Some of the lines below need repeating. Reproduce exactly those between the lines holding "ATOM 218 C CA" and "ATOM 221 O O", inclusive.

[Study material Boundary: Start]

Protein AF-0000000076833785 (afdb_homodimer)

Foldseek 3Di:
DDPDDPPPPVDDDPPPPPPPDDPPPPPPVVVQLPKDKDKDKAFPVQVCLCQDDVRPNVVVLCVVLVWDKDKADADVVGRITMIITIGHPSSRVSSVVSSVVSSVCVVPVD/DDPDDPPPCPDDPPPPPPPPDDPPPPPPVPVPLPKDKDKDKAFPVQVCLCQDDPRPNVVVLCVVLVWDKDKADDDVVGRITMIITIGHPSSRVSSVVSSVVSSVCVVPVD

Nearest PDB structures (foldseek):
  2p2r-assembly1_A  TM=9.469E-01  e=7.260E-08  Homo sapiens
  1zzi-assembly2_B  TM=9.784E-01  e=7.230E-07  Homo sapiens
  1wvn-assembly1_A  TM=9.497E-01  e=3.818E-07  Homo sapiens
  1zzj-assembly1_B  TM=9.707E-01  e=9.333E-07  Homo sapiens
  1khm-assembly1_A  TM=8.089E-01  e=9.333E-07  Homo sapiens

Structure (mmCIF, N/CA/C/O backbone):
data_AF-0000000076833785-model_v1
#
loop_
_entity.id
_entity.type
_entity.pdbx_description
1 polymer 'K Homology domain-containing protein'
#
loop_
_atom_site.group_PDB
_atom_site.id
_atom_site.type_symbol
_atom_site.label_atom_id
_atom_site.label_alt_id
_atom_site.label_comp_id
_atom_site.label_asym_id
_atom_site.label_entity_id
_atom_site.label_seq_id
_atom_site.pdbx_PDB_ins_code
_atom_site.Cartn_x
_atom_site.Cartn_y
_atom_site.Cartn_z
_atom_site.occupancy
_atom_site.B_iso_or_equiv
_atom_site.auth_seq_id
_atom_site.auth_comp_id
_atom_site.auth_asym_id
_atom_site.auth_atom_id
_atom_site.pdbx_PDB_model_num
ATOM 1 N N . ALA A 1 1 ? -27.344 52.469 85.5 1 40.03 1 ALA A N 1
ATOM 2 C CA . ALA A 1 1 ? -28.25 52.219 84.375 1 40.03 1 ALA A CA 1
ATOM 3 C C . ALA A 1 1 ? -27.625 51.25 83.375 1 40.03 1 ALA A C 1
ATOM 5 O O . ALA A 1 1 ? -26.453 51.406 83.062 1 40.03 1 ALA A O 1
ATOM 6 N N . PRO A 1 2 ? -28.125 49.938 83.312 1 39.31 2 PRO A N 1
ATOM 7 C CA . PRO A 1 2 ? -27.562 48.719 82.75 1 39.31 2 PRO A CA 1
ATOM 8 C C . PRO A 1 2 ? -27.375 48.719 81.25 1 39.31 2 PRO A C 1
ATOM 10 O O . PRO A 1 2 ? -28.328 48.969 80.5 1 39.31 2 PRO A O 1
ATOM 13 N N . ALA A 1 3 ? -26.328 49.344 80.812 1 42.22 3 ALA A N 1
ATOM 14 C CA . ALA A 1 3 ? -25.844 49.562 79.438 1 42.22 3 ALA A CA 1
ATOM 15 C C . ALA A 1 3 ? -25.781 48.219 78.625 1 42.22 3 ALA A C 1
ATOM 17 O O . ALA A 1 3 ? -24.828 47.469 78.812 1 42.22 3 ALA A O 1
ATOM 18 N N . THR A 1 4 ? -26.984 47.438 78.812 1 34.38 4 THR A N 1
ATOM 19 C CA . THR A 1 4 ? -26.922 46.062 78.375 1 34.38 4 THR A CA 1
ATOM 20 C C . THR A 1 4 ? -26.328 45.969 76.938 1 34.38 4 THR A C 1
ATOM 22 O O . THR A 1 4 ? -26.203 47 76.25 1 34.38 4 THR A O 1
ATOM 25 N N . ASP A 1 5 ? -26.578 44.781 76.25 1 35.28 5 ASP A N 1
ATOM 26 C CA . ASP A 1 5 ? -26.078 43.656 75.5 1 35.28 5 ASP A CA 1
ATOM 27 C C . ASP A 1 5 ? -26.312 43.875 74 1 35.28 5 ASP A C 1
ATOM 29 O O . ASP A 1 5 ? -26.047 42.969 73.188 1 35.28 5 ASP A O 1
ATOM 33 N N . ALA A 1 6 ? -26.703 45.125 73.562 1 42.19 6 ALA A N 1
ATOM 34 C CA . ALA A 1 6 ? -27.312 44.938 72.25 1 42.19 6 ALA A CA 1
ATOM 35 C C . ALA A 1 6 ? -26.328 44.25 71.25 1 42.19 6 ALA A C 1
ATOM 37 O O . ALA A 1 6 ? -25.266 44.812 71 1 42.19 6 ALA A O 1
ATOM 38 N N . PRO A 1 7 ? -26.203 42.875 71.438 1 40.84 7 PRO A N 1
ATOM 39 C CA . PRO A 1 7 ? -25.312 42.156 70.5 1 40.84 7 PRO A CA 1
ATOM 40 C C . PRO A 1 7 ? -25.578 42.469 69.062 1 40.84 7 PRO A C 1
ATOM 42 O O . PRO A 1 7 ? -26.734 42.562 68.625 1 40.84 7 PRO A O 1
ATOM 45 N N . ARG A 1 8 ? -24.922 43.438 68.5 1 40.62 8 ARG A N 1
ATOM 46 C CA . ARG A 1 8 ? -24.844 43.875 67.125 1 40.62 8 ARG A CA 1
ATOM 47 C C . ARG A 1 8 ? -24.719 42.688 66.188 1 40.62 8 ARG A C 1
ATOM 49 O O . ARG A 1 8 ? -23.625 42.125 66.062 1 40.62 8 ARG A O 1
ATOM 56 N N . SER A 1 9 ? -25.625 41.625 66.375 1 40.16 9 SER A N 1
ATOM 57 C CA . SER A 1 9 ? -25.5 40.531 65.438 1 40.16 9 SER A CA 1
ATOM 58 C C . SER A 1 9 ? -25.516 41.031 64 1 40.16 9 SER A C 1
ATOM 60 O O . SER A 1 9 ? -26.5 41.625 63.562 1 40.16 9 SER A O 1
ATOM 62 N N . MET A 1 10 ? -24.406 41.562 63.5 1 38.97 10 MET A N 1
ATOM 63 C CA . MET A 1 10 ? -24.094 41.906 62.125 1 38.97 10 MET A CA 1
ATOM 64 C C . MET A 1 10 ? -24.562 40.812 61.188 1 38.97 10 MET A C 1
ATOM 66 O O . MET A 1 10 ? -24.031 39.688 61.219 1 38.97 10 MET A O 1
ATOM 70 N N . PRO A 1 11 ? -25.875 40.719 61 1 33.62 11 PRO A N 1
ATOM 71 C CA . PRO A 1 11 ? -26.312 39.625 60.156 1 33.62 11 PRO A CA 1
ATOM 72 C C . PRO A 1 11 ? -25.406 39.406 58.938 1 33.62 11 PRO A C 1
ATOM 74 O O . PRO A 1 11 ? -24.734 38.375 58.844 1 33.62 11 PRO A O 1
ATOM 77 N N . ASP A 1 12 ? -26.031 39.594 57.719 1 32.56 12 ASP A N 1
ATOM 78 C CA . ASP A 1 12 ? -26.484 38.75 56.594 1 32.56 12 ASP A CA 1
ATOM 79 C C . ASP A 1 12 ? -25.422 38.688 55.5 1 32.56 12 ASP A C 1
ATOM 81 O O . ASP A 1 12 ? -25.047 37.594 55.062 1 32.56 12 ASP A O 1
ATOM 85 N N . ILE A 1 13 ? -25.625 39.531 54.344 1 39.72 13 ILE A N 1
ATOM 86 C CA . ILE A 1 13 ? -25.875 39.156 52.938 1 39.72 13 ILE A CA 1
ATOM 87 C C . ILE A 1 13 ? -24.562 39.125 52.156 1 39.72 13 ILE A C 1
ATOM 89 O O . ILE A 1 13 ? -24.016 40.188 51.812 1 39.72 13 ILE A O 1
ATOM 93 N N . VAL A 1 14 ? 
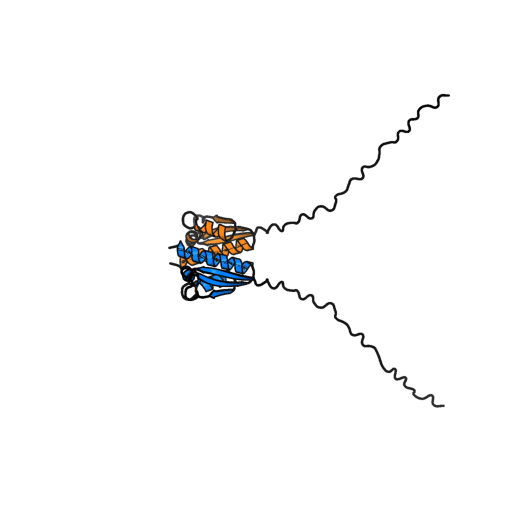-23.5 38.75 52.656 1 41.5 14 VAL A N 1
ATOM 94 C CA . VAL A 1 14 ? -22.344 38.75 51.781 1 41.5 14 VAL A CA 1
ATOM 95 C C . VAL A 1 14 ? -22.719 38.156 50.438 1 41.5 14 VAL A C 1
ATOM 97 O O . VAL A 1 14 ? -23.156 37 50.344 1 41.5 14 VAL A O 1
ATOM 100 N N . PRO A 1 15 ? -23.266 38.938 49.5 1 38.12 15 PRO A N 1
ATOM 101 C CA . PRO A 1 15 ? -23.5 38.375 48.156 1 38.12 15 PRO A CA 1
ATOM 102 C C . PRO A 1 15 ? -22.344 37.5 47.688 1 38.12 15 PRO A C 1
ATOM 104 O O . PRO A 1 15 ? -21.188 37.906 47.812 1 38.12 15 PRO A O 1
ATOM 107 N N . ALA A 1 16 ? -22.359 36.188 47.906 1 38.81 16 ALA A N 1
ATOM 108 C CA . ALA A 1 16 ? -21.469 35.219 47.281 1 38.81 16 ALA A CA 1
ATOM 109 C C . ALA A 1 16 ? -21.172 35.594 45.844 1 38.81 16 ALA A C 1
ATOM 111 O O . ALA A 1 16 ? -22.078 35.656 45 1 38.81 16 ALA A O 1
ATOM 112 N N . VAL A 1 17 ? -20.359 36.625 45.625 1 38.25 17 VAL A N 1
ATOM 113 C CA . VAL A 1 17 ? -19.766 36.75 44.281 1 38.25 17 VAL A CA 1
ATOM 114 C C . VAL A 1 17 ? -19.578 35.375 43.656 1 38.25 17 VAL A C 1
ATOM 116 O O . VAL A 1 17 ? -18.984 34.5 44.281 1 38.25 17 VAL A O 1
ATOM 119 N N . ASP A 1 18 ? -20.609 34.75 43.031 1 34.31 18 ASP A N 1
ATOM 120 C CA . ASP A 1 18 ? -20.547 33.656 42.062 1 34.31 18 ASP A CA 1
ATOM 121 C C . ASP A 1 18 ? -19.281 33.781 41.188 1 34.31 18 ASP A C 1
ATOM 123 O O . ASP A 1 18 ? -19.125 34.719 40.438 1 34.31 18 ASP A O 1
ATOM 127 N N . PHE A 1 19 ? -18.094 33.344 41.688 1 40.78 19 PHE A N 1
ATOM 128 C CA . PHE A 1 19 ? -16.969 32.875 40.844 1 40.78 19 PHE A CA 1
ATOM 129 C C . PHE A 1 19 ? -17.469 32.312 39.531 1 40.78 19 PHE A C 1
ATOM 131 O O . PHE A 1 19 ? -18.016 31.219 39.469 1 40.78 19 PHE A O 1
ATOM 138 N N . ARG A 1 20 ? -18.141 33.125 38.656 1 40.19 20 ARG A N 1
ATOM 139 C CA . ARG A 1 20 ? -18.375 32.844 37.25 1 40.19 20 ARG A CA 1
ATOM 140 C C . ARG A 1 20 ? -17.297 31.922 36.688 1 40.19 20 ARG A C 1
ATOM 142 O O . ARG A 1 20 ? -16.156 31.922 37.156 1 40.19 20 ARG A O 1
ATOM 149 N N . LYS A 1 21 ? -17.625 31.391 35.5 1 40.38 21 LYS A N 1
ATOM 150 C CA . LYS A 1 21 ? -17.125 30.531 34.438 1 40.38 21 LYS A CA 1
ATOM 151 C C . LYS A 1 21 ? -15.695 30.922 34.062 1 40.38 21 LYS A C 1
ATOM 153 O O . LYS A 1 21 ? -15.469 32 33.531 1 40.38 21 LYS A O 1
ATOM 158 N N . GLY A 1 22 ? -14.719 30.75 34.906 1 42.62 22 GLY A N 1
ATOM 159 C CA . GLY A 1 22 ? -13.336 30.703 34.438 1 42.62 22 GLY A CA 1
ATOM 160 C C . GLY A 1 22 ? -13.195 30.25 33 1 42.62 22 GLY A C 1
ATOM 161 O O . GLY A 1 22 ? -14.078 29.562 32.469 1 42.62 22 GLY A O 1
ATOM 162 N N . PRO A 1 23 ? -12.328 31 32.281 1 41.22 23 PRO A N 1
ATOM 163 C CA . PRO A 1 23 ? -12.117 30.516 30.906 1 41.22 23 PRO A CA 1
ATOM 164 C C . PRO A 1 23 ? -12.086 28.984 30.828 1 41.22 23 PRO A C 1
ATOM 166 O O . PRO A 1 23 ? -11.406 28.328 31.625 1 41.22 23 PRO A O 1
ATOM 169 N N . GLY A 1 24 ? -13.141 28.266 30.719 1 41.5 24 GLY A N 1
ATOM 170 C CA . GLY A 1 24 ? -13.234 26.875 30.297 1 41.5 24 GLY A CA 1
ATOM 171 C C . GLY A 1 24 ? -12.016 26.391 29.547 1 41.5 24 GLY A C 1
ATOM 172 O O . GLY A 1 24 ? -11.391 27.156 28.812 1 41.5 24 GLY A O 1
ATOM 173 N N . ALA A 1 25 ? -11.227 25.453 30.062 1 43.06 25 ALA A N 1
ATOM 174 C CA . ALA A 1 25 ? -10.242 24.547 29.484 1 43.06 25 ALA A CA 1
ATOM 175 C C . ALA A 1 25 ? -10.461 24.391 27.984 1 43.06 25 ALA A C 1
ATOM 177 O O . ALA A 1 25 ? -11.578 24.125 27.531 1 43.06 25 ALA A O 1
ATOM 178 N N . SER A 1 26 ? -9.828 25.266 27.219 1 45.97 26 SER A N 1
ATOM 179 C CA . SER A 1 26 ? -9.602 24.938 25.828 1 45.97 26 SER A CA 1
ATOM 180 C C . SER A 1 26 ? -9.508 23.438 25.609 1 45.97 26 SER A C 1
ATOM 182 O O . SER A 1 26 ? -8.602 22.781 26.141 1 45.97 26 SER A O 1
ATOM 184 N N . GLU A 1 27 ? -10.562 22.719 25.828 1 40.53 27 GLU A N 1
ATOM 185 C CA . GLU A 1 27 ? -10.531 21.375 25.25 1 40.53 27 GLU A CA 1
ATOM 186 C C . GLU A 1 27 ? -9.531 21.297 24.109 1 40.53 27 GLU A C 1
ATOM 188 O O . GLU A 1 27 ? -9.648 22.016 23.109 1 40.53 27 GLU A O 1
ATOM 193 N N . ASN A 1 28 ? -8.266 21.156 24.391 1 42.28 28 ASN A N 1
ATOM 194 C CA . ASN A 1 28 ? -7.383 20.625 23.359 1 42.28 28 ASN A CA 1
ATOM 195 C C . ASN A 1 28 ? -8.156 19.812 22.328 1 42.28 28 ASN A C 1
ATOM 197 O O . ASN A 1 28 ? -8.594 18.703 22.609 1 42.28 28 ASN A O 1
ATOM 201 N N . GLN A 1 29 ? -9.078 20.391 21.734 1 43.94 29 GLN A N 1
ATOM 202 C CA . GLN A 1 29 ? -9.617 19.703 20.562 1 43.94 29 GLN A CA 1
ATOM 203 C C . GLN A 1 29 ? -8.555 18.812 19.922 1 43.94 29 GLN A C 1
ATOM 205 O O . GLN A 1 29 ? -7.66 19.297 19.234 1 43.94 29 GLN A O 1
ATOM 210 N N . VAL A 1 30 ? -7.961 17.969 20.672 1 45.09 30 VAL A N 1
ATOM 211 C CA . VAL A 1 30 ? -7.238 16.953 19.922 1 45.09 30 VAL A CA 1
ATOM 212 C C . VAL A 1 30 ? -7.84 16.812 18.516 1 45.09 30 VAL A C 1
ATOM 214 O O . VAL A 1 30 ? -9.039 16.562 18.375 1 45.09 30 VAL A O 1
ATOM 217 N N . ALA A 1 31 ? -7.461 17.594 17.625 1 48.06 31 ALA A N 1
ATOM 218 C CA . ALA A 1 31 ? -7.816 17.328 16.234 1 48.06 31 ALA A CA 1
ATOM 219 C C . ALA A 1 31 ? -8.18 15.859 16.031 1 48.06 31 ALA A C 1
ATOM 221 O O . ALA A 1 31 ? -7.309 14.984 16.094 1 48.06 31 ALA A O 1
ATOM 222 N N . THR A 1 32 ? -9.172 15.336 16.75 1 54.69 32 THR A N 1
ATOM 223 C CA . THR A 1 32 ? -9.602 14 16.344 1 54.69 32 THR A CA 1
ATOM 224 C C . THR A 1 32 ? -9.242 13.734 14.891 1 54.69 32 THR A C 1
ATOM 226 O O . THR A 1 32 ? -9.523 14.562 14.016 1 54.69 32 THR A O 1
ATOM 229 N N . PRO A 1 33 ? -8.125 13.133 14.695 1 57.69 33 PRO A N 1
ATOM 230 C CA . PRO A 1 33 ? -7.863 12.906 13.273 1 57.69 33 PRO A CA 1
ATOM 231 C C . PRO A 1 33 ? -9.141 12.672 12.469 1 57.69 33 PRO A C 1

[Study material Boundary: End]

** Solved problem **
ATOM 218 C CA . ALA A 1 31 ? -7.816 17.328 16.234 1 48.06 31 ALA A CA 1
ATOM 219 C C . ALA A 1 31 ? -8.18 15.859 16.031 1 48.06 31 ALA A C 1
ATOM 221 O O . ALA A 1 31 ? -7.309 14.984 16.094 1 48.06 31 ALA A O 1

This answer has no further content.